4. V's grandmother is a difficult and complex character. Her uptight anxiety is so palpable, it almost jumps off the page. Tell us a bit more about how she came about.

 

This story started from feeling greatly hurt by a few different people—people I greatly looked up to that disappointed me, but also people that I really had trouble understanding. I knew part of the reason I needed to write this book was to learn empathy for people that seem, to me, to have shallow, superficial interests, or people who do things that just make no sense to me. 

 

Being autistic, I can easily default to black and white thinking. I know I need to be particularly proactive to counteract this impulse. Because of this, much of my antatgonist character creation starts with my superficial, flat impression of people that have led me to feel frustrated or hurt. But then, I ask what the other side might be. The why. When I came to my mother with my hurt feelings, she asked me, “Is it possible this person is feeling X? That they might do this because of Y?” It’s such a simple but powerful set of questions. I realized I had neever taken the time to try to explain (note, not justify) this person’s behavior. It’s so easy for us to take the hurt, or the negative experience, and to make that a person’s entire personality.

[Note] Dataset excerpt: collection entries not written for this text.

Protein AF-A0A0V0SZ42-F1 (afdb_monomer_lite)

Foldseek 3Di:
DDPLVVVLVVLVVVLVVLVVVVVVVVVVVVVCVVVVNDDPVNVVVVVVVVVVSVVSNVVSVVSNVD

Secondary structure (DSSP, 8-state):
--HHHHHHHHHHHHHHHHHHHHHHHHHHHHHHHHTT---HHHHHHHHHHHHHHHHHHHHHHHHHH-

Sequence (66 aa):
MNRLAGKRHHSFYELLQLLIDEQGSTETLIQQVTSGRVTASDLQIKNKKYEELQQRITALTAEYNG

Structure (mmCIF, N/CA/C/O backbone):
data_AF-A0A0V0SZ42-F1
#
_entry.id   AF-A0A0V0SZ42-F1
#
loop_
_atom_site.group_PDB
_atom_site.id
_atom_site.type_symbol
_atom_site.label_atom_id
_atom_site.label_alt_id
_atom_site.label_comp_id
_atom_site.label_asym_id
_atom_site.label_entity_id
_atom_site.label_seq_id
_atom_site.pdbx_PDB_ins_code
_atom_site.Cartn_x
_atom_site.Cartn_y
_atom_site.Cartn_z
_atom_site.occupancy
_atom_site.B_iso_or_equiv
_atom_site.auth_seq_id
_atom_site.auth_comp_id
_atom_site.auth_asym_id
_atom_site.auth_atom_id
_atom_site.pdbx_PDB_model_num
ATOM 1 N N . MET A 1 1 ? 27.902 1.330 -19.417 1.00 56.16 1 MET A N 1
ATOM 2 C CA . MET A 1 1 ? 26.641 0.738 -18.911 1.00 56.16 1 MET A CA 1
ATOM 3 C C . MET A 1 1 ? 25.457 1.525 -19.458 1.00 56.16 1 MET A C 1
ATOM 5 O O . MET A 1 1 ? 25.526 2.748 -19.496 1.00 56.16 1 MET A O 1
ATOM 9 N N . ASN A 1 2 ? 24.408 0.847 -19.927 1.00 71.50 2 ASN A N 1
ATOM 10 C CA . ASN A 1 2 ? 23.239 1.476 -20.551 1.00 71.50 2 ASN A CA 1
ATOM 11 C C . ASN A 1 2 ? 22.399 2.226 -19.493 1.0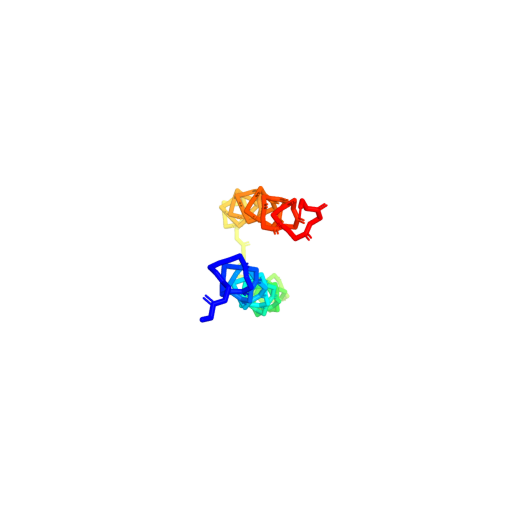0 71.50 2 ASN A C 1
ATOM 13 O O . ASN A 1 2 ? 21.915 1.605 -18.547 1.00 71.50 2 ASN A O 1
ATOM 17 N N . ARG A 1 3 ? 22.224 3.551 -19.635 1.00 71.94 3 ARG A N 1
ATOM 18 C CA . ARG A 1 3 ? 21.506 4.406 -18.659 1.00 71.94 3 ARG A CA 1
ATOM 19 C C . ARG A 1 3 ? 20.058 3.951 -18.424 1.00 71.94 3 ARG A C 1
ATOM 21 O O . ARG A 1 3 ? 19.535 4.155 -17.334 1.00 71.94 3 ARG A O 1
ATOM 28 N N . LEU A 1 4 ? 19.433 3.306 -19.412 1.00 70.69 4 LEU A N 1
ATOM 29 C CA . LEU A 1 4 ? 18.070 2.769 -19.312 1.00 70.69 4 LEU A CA 1
ATOM 30 C C . LEU A 1 4 ? 17.992 1.509 -18.440 1.00 70.69 4 LEU A C 1
ATOM 32 O O . LEU A 1 4 ? 17.041 1.340 -17.684 1.00 70.69 4 LEU A O 1
ATOM 36 N N . ALA A 1 5 ? 19.012 0.647 -18.498 1.00 70.00 5 ALA A N 1
ATOM 37 C CA . ALA A 1 5 ? 19.065 -0.565 -17.683 1.00 70.00 5 ALA A CA 1
ATOM 38 C C . ALA A 1 5 ? 19.213 -0.233 -16.189 1.00 70.00 5 ALA A C 1
ATOM 40 O O . ALA A 1 5 ? 18.540 -0.839 -15.365 1.00 70.00 5 ALA A O 1
ATOM 41 N N . GLY A 1 6 ? 20.022 0.780 -15.852 1.00 75.94 6 GLY A N 1
ATOM 42 C CA . GLY A 1 6 ? 20.163 1.253 -14.470 1.00 75.94 6 GLY A CA 1
ATOM 43 C C . GLY A 1 6 ? 18.872 1.854 -13.903 1.00 75.94 6 GLY A C 1
ATOM 44 O O . GLY A 1 6 ? 18.521 1.566 -12.765 1.00 75.94 6 GLY A O 1
ATOM 45 N N . LYS A 1 7 ? 18.130 2.629 -14.709 1.00 77.81 7 LYS A N 1
ATOM 46 C CA . LYS A 1 7 ? 16.841 3.210 -14.295 1.00 77.81 7 LYS A CA 1
ATOM 47 C C . LYS A 1 7 ? 15.772 2.147 -14.047 1.00 77.81 7 LYS A C 1
ATOM 49 O O . LYS A 1 7 ? 15.192 2.131 -12.974 1.00 77.81 7 LYS A O 1
ATOM 54 N N . ARG A 1 8 ? 15.575 1.211 -14.984 1.00 78.94 8 ARG A N 1
ATOM 55 C CA . ARG A 1 8 ? 14.589 0.126 -14.817 1.00 78.94 8 ARG A CA 1
ATOM 56 C C . ARG A 1 8 ? 14.900 -0.779 -13.628 1.00 78.94 8 ARG A C 1
ATOM 58 O O . ARG A 1 8 ? 13.990 -1.232 -12.946 1.00 78.94 8 ARG A O 1
ATOM 65 N N . HIS A 1 9 ? 16.183 -1.023 -13.362 1.00 83.31 9 HIS A N 1
ATOM 66 C CA . HIS A 1 9 ? 16.597 -1.788 -12.190 1.00 83.31 9 HIS A CA 1
ATOM 67 C C . HIS A 1 9 ? 16.270 -1.051 -10.883 1.00 83.31 9 HIS A C 1
ATOM 69 O O . HIS A 1 9 ? 15.800 -1.672 -9.937 1.00 83.31 9 HIS A O 1
ATOM 75 N N . HIS A 1 10 ? 16.448 0.272 -10.850 1.00 84.69 10 HIS A N 1
ATOM 76 C CA . HIS A 1 10 ? 16.090 1.095 -9.697 1.00 84.69 10 HIS A CA 1
ATOM 77 C C . HIS A 1 10 ? 14.574 1.133 -9.447 1.00 84.69 10 HIS A C 1
ATOM 79 O O . HIS A 1 10 ? 14.151 0.830 -8.334 1.00 84.69 10 HIS A O 1
ATOM 85 N N . SER A 1 11 ? 13.761 1.400 -10.478 1.00 87.00 11 SER A N 1
ATOM 86 C CA . SER A 1 11 ? 12.293 1.427 -10.355 1.00 87.00 11 SER A CA 1
ATOM 87 C C . SER A 1 11 ? 11.725 0.070 -9.910 1.00 87.00 11 SER A C 1
ATOM 89 O O . SER A 1 11 ? 10.761 0.018 -9.151 1.00 87.00 11 SER A O 1
ATOM 91 N N . PHE A 1 12 ? 12.350 -1.042 -10.320 1.00 89.44 12 PHE A N 1
ATOM 92 C CA . PHE A 1 12 ? 11.971 -2.385 -9.869 1.00 89.44 12 PHE A CA 1
ATOM 93 C C . PHE A 1 12 ? 12.223 -2.609 -8.370 1.00 89.44 12 PHE A C 1
ATOM 95 O O . PHE A 1 12 ? 11.357 -3.143 -7.678 1.00 89.44 12 PHE A O 1
ATOM 102 N N . TYR A 1 13 ? 13.380 -2.186 -7.850 1.00 91.94 13 TYR A N 1
ATOM 103 C CA . TYR A 1 13 ? 13.648 -2.271 -6.410 1.00 91.94 13 TYR A CA 1
ATOM 104 C C . TYR A 1 13 ? 12.739 -1.355 -5.595 1.00 91.94 13 TYR A C 1
ATOM 106 O O . TYR A 1 13 ? 12.287 -1.758 -4.527 1.00 91.94 13 TYR A O 1
ATOM 114 N N . GLU A 1 14 ? 12.442 -0.156 -6.099 1.00 93.31 14 GLU A N 1
ATOM 115 C CA . GLU A 1 14 ? 11.486 0.746 -5.452 1.00 93.31 14 GLU A CA 1
ATOM 116 C C . GLU A 1 14 ? 10.097 0.101 -5.365 1.00 93.31 14 GLU A C 1
ATOM 118 O O . GLU A 1 14 ? 9.495 0.079 -4.294 1.00 93.31 14 GLU A O 1
ATOM 123 N N . LEU A 1 15 ? 9.620 -0.507 -6.458 1.00 93.81 15 LEU A N 1
ATOM 124 C CA . LEU A 1 15 ? 8.346 -1.225 -6.475 1.00 93.81 15 LEU A CA 1
ATOM 125 C C . LEU A 1 15 ? 8.321 -2.377 -5.459 1.00 93.81 15 LEU A C 1
ATOM 127 O O . LEU A 1 15 ? 7.355 -2.512 -4.712 1.00 93.81 15 LEU A O 1
ATOM 131 N N . LEU A 1 16 ? 9.380 -3.190 -5.402 1.00 94.12 16 LEU A N 1
ATOM 132 C CA . LEU A 1 16 ? 9.489 -4.281 -4.428 1.00 94.12 16 LEU A CA 1
ATOM 133 C C . LEU A 1 16 ? 9.444 -3.775 -2.983 1.00 94.12 16 LEU A C 1
ATOM 135 O O . LEU A 1 16 ? 8.730 -4.353 -2.166 1.00 94.12 16 LEU A O 1
ATOM 139 N N . GLN A 1 17 ? 10.172 -2.701 -2.673 1.00 95.50 17 GLN A N 1
ATOM 140 C CA . GLN A 1 17 ? 10.187 -2.125 -1.329 1.00 95.50 17 GLN A CA 1
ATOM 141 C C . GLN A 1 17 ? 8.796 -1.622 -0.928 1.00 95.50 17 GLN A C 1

To assume that people are out to get us, that they are purposefully rude or hurtful or ableist or unkind. But the reality is, most of us think we’re doing the right thing when we do something. The reality is, we all mess up. And all of us have a reason why we do things. When I apply this exercise to my characters, they suddenly become much more interesting, and they have a lot to teach my protagonist—as well as me. 

 

5. Both V and your first novel's Selah have significant trouble regulating violent/destructive impulses. Can you tell us a bit about why this is part of their nature?

 

This is a really interesting question. The boring answer is that characters need to be active—and having them be destructive is an easy way to be active. A more interesting answer might be that these were my instinctual narrative impulses (though I think my editor had to encourage me to keep pushing V’s pranks to be harsher, more honest and messy), and that they rang true to me. When we hurt, when we’re overstimulated, sometimes we say and do things that we wouldn’t do otherwise. Perhaps that speaks to certain impulses I’ve subconsciously learned to mask? 

 

6. Tell us more about what's on the horizon -- are you working on any more stories? 

 

I have some exciting things in the works that I hope I can share more about soon (by the time this publishes, I think I’ll be able to say it though)

 

I’m so excited to have a Good Different companion novel in the works, and a YA with two autistic leads (that I’ve been working on for over ten years now, so it’s such a joy to know it’s coming out into the world)! Being undiagnosed for most of my life, I’m really enjoying exploring what it means to be autistic and how to be a healthy autistic person in a neurotypical, often ableist world. So we’ll see where that leads me as I play with future ideas!